Scientific classification
- Kingdom: Animalia
- Phylum: Chordata
- Class: Aves
- Clade: Strisores
- Order: Apodiformes
- Family: Trochilidae
- Genus: Cynanthus
- Species: C. forficatus
- Binomial name: Cynanthus forficatus (Ridgway, 1885)
- Synonyms: Chlorostilbon forficatus

= Cozumel emerald =

- Genus: Cynanthus
- Species: forficatus
- Authority: (Ridgway, 1885)
- Conservation status: LC
- Synonyms: Chlorostilbon forficatus

Species of hummingbird

The Cozumel emerald (Cynanthus forficatus) is a species of hummingbird in the "emeralds", tribe Trochilini of subfamily Trochilinae. It is endemic to the Mexican island of Cozumel off the Yucatán Peninsula.

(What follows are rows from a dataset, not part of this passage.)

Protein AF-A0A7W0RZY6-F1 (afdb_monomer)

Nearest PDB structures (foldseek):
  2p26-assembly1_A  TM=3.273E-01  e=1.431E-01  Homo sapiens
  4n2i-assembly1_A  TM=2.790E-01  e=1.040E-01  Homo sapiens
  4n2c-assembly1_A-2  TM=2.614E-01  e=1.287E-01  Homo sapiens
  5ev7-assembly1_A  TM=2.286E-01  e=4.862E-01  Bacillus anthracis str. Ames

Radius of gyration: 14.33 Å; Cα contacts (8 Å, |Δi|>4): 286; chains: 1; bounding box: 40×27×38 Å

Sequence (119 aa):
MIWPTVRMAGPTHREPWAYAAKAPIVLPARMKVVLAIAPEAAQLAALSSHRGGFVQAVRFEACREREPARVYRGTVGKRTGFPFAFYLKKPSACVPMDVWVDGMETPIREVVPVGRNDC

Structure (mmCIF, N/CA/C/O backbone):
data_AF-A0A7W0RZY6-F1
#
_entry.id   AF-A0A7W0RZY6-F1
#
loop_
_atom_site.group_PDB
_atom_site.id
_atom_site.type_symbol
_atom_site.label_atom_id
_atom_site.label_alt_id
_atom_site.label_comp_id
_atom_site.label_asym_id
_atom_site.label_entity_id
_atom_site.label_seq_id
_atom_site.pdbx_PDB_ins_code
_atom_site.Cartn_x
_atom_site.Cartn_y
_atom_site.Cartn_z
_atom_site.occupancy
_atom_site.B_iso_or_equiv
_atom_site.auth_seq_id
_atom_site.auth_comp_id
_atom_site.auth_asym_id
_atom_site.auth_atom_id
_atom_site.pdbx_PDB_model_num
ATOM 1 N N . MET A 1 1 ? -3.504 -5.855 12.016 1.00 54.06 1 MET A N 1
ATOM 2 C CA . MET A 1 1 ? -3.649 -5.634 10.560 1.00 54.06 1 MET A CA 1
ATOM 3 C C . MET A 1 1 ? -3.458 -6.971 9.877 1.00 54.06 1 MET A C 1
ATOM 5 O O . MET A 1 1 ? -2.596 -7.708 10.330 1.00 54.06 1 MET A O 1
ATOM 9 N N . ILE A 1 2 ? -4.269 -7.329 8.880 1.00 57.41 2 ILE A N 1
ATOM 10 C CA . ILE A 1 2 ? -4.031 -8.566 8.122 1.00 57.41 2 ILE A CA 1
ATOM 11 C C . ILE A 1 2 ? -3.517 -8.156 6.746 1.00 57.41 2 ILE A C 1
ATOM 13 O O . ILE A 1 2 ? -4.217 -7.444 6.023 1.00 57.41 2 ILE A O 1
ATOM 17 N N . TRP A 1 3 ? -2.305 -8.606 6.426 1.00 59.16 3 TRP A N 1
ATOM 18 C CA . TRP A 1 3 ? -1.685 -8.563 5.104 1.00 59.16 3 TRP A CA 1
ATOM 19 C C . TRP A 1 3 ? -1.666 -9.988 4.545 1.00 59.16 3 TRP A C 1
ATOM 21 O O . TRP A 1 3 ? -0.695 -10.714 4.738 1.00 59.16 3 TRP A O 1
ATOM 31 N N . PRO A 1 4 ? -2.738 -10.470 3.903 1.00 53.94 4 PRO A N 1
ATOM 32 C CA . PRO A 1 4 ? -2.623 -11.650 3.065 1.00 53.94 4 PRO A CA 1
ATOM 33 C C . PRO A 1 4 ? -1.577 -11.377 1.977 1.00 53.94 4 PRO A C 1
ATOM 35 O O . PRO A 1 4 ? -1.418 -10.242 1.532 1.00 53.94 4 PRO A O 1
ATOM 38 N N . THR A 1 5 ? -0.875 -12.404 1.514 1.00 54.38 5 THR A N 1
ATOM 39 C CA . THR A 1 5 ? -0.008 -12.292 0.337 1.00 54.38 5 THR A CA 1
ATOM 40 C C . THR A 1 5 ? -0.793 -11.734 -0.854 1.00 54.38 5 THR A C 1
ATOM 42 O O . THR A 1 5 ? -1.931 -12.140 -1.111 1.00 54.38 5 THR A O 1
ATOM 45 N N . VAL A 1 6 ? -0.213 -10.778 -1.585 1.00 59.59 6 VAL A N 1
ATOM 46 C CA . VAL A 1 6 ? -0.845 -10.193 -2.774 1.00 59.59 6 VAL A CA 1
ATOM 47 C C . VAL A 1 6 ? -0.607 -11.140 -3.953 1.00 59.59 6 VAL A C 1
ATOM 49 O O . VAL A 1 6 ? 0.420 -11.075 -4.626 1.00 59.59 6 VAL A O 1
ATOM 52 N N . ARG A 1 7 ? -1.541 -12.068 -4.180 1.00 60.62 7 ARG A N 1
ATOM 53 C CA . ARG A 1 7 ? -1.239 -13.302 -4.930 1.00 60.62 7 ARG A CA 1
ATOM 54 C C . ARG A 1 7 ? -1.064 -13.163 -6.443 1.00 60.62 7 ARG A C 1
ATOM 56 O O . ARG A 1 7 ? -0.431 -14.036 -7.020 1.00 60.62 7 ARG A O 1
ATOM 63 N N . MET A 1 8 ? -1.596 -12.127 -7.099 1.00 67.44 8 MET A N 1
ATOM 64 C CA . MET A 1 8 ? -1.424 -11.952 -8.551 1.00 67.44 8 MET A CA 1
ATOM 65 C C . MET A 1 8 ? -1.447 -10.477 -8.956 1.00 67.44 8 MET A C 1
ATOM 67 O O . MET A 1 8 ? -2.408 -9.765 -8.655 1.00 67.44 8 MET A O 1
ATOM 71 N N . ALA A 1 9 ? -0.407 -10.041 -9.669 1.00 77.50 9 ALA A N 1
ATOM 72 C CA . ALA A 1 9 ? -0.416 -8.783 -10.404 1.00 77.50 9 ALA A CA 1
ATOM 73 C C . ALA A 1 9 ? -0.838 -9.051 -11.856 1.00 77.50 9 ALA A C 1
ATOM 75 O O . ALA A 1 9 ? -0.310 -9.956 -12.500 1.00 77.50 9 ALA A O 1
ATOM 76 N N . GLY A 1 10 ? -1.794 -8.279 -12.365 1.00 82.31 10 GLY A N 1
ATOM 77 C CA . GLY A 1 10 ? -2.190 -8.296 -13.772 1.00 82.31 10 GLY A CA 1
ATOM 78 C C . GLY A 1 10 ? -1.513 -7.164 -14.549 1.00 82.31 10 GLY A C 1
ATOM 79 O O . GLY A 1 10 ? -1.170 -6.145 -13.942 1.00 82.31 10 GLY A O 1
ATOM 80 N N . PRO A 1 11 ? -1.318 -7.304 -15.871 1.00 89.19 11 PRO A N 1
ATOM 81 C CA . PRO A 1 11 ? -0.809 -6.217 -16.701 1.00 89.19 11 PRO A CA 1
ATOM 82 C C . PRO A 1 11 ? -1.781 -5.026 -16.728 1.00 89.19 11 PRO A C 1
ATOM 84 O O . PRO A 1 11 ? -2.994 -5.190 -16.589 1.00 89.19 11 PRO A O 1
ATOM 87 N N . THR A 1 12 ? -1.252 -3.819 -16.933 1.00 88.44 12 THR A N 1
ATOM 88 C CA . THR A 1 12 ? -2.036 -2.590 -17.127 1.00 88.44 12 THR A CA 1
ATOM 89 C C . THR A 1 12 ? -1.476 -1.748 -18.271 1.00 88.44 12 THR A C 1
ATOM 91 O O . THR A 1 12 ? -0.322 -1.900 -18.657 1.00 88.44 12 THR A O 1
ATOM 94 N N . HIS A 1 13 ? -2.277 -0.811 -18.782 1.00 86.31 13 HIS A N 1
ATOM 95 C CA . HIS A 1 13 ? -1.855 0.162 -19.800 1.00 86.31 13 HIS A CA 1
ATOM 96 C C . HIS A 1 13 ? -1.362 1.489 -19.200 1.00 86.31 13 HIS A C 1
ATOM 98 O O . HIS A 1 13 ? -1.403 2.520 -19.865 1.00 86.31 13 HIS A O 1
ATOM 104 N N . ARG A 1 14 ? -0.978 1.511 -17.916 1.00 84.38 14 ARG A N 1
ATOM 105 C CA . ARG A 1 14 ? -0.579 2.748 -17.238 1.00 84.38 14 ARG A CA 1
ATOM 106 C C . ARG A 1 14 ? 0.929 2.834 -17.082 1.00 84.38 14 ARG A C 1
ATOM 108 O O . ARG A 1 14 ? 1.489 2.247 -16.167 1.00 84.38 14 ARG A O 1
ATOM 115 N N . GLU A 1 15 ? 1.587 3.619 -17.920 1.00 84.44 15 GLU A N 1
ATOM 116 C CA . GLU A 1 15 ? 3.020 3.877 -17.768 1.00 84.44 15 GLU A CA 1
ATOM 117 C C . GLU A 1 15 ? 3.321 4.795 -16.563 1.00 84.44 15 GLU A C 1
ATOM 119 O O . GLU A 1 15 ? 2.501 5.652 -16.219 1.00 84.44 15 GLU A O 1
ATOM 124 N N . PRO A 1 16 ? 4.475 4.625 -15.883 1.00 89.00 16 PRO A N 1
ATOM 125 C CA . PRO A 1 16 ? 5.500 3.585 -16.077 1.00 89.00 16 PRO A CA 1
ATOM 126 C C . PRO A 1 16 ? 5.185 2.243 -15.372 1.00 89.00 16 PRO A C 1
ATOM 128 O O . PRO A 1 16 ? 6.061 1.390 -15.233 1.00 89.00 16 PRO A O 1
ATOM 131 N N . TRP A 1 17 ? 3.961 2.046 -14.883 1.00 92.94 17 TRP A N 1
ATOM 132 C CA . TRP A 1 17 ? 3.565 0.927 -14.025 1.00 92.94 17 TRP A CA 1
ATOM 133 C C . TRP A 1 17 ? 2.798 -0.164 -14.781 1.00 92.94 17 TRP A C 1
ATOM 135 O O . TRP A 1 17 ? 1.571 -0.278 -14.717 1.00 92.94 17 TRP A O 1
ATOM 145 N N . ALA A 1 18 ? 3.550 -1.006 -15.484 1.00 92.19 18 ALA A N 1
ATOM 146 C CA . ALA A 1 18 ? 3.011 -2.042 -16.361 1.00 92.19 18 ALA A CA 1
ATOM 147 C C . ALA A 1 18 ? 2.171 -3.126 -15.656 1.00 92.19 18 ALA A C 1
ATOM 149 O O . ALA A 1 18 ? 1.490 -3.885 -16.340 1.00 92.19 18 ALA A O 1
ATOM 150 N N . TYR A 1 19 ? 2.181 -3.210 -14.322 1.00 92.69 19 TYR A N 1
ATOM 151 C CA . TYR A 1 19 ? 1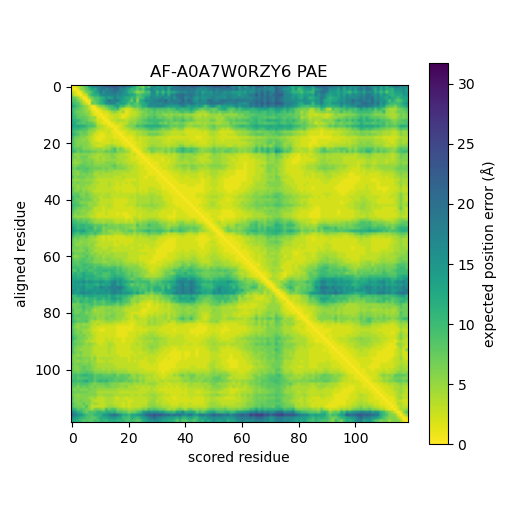.444 -4.228 -13.570 1.00 92.69 19 TYR A CA 1
ATOM 152 C C . TYR A 1 19 ? 0.708 -3.624 -12.377 1.00 92.69 19 TYR A C 1
ATOM 154 O O . TYR A 1 19 ? 1.174 -2.658 -11.777 1.00 92.69 19 TYR A O 1
ATOM 162 N N . ALA A 1 20 ? -0.425 -4.213 -11.998 1.00 90.81 20 ALA A N 1
ATOM 163 C CA . ALA A 1 20 ? -1.156 -3.844 -10.795 1.00 90.81 20 ALA A CA 1
ATOM 164 C C . ALA A 1 20 ? -1.683 -5.063 -10.050 1.00 90.81 20 ALA A C 1
ATOM 166 O O . ALA A 1 20 ? -2.134 -6.037 -10.649 1.00 90.81 20 ALA A O 1
ATOM 167 N N . ALA A 1 21 ? -1.680 -4.976 -8.727 1.00 88.56 21 ALA A N 1
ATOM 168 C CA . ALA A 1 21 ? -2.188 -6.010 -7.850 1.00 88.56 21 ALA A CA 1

==Taxonomy and systematics==

The Cozumel emerald's taxonomic history is complicated. It was originally described as Chlorostilbon forficatus, then as a subspecies of golden-crowned emerald (now Cynanthus auriceps) which itself has been treated as a subspecies of Canivet's emerald (now Cynanthus canivetii). Other more recent authors include it and many other taxa as subspecies of the blue-tailed emerald (Chlorostilbon mellisugus).

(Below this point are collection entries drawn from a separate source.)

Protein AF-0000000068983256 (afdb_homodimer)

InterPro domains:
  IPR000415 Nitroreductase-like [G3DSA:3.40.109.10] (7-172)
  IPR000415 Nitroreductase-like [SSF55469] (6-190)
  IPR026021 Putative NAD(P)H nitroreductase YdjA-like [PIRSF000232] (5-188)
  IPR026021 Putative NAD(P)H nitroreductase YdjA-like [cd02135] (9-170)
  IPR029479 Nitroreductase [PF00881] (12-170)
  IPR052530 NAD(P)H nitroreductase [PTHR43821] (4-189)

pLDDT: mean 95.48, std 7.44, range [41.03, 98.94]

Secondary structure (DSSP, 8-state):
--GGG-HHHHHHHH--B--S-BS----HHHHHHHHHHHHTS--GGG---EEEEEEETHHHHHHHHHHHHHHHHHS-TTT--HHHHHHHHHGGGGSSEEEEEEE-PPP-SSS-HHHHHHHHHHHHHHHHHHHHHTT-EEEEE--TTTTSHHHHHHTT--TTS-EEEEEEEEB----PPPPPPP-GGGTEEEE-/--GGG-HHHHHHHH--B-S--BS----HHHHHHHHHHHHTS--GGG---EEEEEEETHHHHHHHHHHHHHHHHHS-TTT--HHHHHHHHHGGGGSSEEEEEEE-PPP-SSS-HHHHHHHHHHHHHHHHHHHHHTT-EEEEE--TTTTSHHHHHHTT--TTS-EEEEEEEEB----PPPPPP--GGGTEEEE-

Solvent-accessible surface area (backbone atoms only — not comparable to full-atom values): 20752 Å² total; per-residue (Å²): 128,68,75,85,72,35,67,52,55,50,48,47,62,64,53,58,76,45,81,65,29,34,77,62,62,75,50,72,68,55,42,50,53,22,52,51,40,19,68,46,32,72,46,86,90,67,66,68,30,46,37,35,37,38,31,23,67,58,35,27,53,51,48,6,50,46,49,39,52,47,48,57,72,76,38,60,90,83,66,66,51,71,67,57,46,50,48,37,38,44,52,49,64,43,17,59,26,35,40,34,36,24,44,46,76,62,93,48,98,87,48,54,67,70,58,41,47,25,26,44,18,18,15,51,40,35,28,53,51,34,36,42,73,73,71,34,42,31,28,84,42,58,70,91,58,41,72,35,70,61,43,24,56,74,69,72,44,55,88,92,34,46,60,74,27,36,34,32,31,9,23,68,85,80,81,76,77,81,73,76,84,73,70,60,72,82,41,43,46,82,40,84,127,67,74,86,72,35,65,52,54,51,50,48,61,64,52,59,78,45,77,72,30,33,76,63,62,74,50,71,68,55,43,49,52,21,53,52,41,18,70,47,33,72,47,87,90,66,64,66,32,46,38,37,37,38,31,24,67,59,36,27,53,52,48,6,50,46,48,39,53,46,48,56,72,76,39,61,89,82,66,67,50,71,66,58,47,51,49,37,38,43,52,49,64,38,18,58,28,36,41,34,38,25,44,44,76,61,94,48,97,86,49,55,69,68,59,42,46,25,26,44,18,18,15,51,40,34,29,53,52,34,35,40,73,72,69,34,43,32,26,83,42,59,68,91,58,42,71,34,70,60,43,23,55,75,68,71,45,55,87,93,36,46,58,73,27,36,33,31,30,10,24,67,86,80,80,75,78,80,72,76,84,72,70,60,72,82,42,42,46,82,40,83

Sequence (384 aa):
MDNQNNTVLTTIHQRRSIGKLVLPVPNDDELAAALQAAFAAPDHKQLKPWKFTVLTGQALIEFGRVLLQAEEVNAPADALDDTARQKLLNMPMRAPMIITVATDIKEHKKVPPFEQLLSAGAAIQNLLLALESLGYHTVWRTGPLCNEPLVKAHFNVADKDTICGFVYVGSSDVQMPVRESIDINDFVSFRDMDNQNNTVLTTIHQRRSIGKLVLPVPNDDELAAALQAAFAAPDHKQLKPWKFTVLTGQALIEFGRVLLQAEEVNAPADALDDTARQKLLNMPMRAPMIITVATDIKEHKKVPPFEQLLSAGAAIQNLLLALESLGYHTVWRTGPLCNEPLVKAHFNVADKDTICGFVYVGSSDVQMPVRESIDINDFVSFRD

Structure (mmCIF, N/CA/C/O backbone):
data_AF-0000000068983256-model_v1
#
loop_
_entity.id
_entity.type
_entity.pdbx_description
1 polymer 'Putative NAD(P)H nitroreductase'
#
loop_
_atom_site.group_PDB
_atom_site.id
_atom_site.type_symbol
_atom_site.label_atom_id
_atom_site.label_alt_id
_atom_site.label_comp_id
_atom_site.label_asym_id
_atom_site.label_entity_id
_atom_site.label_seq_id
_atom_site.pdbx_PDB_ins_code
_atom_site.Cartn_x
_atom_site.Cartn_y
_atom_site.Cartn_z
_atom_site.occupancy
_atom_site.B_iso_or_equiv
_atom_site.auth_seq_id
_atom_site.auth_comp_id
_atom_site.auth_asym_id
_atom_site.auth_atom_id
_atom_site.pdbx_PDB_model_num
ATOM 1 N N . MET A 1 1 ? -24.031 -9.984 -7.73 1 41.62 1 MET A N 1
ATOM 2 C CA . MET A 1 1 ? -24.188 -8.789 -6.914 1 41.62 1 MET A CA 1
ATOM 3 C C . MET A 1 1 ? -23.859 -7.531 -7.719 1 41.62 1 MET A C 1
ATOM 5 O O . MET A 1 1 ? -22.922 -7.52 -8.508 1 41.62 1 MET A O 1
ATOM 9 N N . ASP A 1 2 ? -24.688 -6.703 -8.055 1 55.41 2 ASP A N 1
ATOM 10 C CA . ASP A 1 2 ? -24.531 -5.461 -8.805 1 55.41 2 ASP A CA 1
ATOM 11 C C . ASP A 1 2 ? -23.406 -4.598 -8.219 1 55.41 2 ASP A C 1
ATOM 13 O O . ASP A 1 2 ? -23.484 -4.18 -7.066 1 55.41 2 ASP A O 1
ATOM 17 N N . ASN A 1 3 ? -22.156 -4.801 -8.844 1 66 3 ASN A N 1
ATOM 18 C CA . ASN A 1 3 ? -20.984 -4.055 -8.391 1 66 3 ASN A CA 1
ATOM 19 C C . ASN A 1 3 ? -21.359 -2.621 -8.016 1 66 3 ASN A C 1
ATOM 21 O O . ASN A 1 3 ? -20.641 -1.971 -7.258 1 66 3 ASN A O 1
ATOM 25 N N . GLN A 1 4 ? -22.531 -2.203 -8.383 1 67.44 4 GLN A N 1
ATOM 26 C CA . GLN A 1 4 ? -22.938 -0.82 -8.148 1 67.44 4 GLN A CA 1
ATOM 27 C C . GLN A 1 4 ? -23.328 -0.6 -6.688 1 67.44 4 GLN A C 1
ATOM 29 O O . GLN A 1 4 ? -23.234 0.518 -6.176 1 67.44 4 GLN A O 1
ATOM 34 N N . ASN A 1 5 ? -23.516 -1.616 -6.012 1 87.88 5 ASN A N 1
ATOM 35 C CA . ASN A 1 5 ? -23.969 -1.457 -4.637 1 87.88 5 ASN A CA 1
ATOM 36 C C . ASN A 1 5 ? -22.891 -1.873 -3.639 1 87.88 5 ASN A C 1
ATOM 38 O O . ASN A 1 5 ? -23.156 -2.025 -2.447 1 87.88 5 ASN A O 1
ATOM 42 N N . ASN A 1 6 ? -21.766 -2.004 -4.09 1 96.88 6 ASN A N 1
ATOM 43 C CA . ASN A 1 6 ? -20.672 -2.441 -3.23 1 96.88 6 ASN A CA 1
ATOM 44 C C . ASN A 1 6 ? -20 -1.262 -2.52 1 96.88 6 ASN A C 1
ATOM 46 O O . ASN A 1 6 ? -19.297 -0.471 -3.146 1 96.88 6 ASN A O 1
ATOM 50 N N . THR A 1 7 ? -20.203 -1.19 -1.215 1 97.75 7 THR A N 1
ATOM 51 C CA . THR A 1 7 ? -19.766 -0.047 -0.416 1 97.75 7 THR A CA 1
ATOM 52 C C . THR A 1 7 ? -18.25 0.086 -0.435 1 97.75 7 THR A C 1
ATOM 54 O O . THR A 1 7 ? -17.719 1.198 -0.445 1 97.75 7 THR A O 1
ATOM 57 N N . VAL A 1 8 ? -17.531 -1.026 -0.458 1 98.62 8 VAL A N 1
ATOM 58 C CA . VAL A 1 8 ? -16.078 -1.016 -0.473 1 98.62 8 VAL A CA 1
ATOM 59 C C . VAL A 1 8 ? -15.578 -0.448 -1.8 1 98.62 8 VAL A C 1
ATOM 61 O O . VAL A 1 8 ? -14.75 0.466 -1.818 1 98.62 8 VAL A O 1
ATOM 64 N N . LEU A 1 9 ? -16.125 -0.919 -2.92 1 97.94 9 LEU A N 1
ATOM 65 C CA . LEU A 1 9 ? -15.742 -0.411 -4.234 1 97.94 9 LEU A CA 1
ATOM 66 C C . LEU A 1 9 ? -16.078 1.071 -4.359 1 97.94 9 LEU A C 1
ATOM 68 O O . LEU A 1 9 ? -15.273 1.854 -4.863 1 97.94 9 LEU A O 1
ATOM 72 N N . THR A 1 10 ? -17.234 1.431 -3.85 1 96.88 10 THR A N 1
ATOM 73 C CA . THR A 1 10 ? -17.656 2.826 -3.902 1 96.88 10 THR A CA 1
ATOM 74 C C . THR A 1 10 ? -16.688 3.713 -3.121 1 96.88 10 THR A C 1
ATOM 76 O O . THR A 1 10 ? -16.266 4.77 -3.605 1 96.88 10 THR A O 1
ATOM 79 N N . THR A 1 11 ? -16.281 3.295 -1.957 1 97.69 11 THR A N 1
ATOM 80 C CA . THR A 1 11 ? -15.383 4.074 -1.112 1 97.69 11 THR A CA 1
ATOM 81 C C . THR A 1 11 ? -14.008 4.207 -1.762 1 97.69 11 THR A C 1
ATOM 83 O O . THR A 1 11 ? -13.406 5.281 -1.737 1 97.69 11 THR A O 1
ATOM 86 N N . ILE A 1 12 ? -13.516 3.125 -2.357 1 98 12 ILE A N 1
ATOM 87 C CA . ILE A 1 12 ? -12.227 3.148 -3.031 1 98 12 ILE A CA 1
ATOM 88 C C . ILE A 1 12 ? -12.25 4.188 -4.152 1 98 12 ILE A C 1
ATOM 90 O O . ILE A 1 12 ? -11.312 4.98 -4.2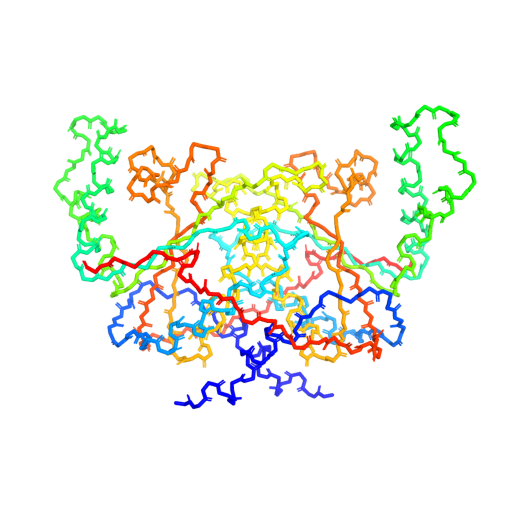89 1 98 12 ILE A O 1
ATOM 94 N N . HIS A 1 13 ? -13.281 4.27 -4.898 1 95.88 13 HIS A N 1
ATOM 95 C CA . HIS A 1 13 ? -13.359 5.172 -6.043 1 95.88 13 HIS A CA 1
ATOM 96 C C . HIS A 1 13 ? -13.633 6.602 -5.598 1 95.88 13 HIS A C 1
ATOM 98 O O . HIS A 1 13 ? -13.227 7.555 -6.266 1 95.88 13 HIS A O 1
ATOM 104 N N . GLN A 1 14 ? -14.266 6.746 -4.473 1 94.5 14 GLN A N 1
ATOM 105 C CA . GLN A 1 14 ? -14.609 8.07 -3.965 1 94.5 14 GLN A CA 1
ATOM 106 C C . GLN A 1 14 ? -13.414 8.719 -3.275 1 94.5 14 GLN A C 1
ATOM 108 O O . GLN A 1 14 ? -13.312 9.945 -3.221 1 94.5 14 GLN A O 1
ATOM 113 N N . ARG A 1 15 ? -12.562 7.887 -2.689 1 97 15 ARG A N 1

The North American Classification Committee of the American Ornithological Society, the International Ornithological Committee (IOC), and the Clements taxonomy assign it the binomial Cynanthus forficatus. However, as of 2020 BirdLife International's Handbook of the Birds of the World (HBW) retains it in genus Chlorostilbon.

==Description==

Male Cozumel emeralds are 9 to 10.5 cm long and females 8 to 9.1 cm. Males and females both weigh about 2.5 g. Males have a black bill with a red tip. Its crown is bright golden to golden green and the rest of the upperparts are a slightly duller golden green. Its underparts are brilliant metallic golden green with white tibial tufts. The tail is long and deeply forked, blue-black or black with a blue gloss, and the central two or three pairs of feathers have dark brownish gray tips. The female's maxilla is black and the mandible red with a black tip. Its upperparts are bright metallic green to bronze green. It has a white stripe behind the eye and blackish cheeks. Its underparts are light gray. Its tail is not as long or deeply forked as the male's. The central pair of feathers are metallic green to blue green and the next two pairs are the same color with a blue-black or black band near the end and white tips. The outermost two pairs have white outer webs at their base, a wide black band near the end, and white tips.

==Distribution and habitat==

The Cozumel emerald is found essentially only on Cozumel Island of the coast of Mexico's Yucatán Peninsula. There is a single specimen from Isla Mujeres about 90 km north of Cozumel, and the species is thought to occasionally visit there. Authors have described its habitat as "scrub and low deciduous insular forest" and "brushy woodland and scrub, second growth".

==Behavior==
===Movement===

The Cozumel emerald is a year-round resident of the island.

===Feeding===

The Cozumel emerald's feeding strategy and diet have not been detailed. They are assumed to be similar to those of Canivet's emerald, which forages by trap-lining, visiting a circuit of a variety of flowering plants, and also feeds on small arthropods.

===Breeding===

The Cozumel emerald's breeding season, nest, and other details of its breeding phenology have not been described.

===Vocalization===

The Cozumel emerald's vocalizations are described as similar to those of it close relatives, "dry, rattling and chattering calls".

==Status==

The IUCN has assessed the Cozumel emerald as being of Least Concern. It has an estimated population between 20,000 and 50,000 mature individuals that is believed to be stable. No immediate threats have been identified. It is described as fairly common to common and "[h]uman activity probably has little short term effect on [the] Cozumel Emerald, which occupies edge and disturbed habitats."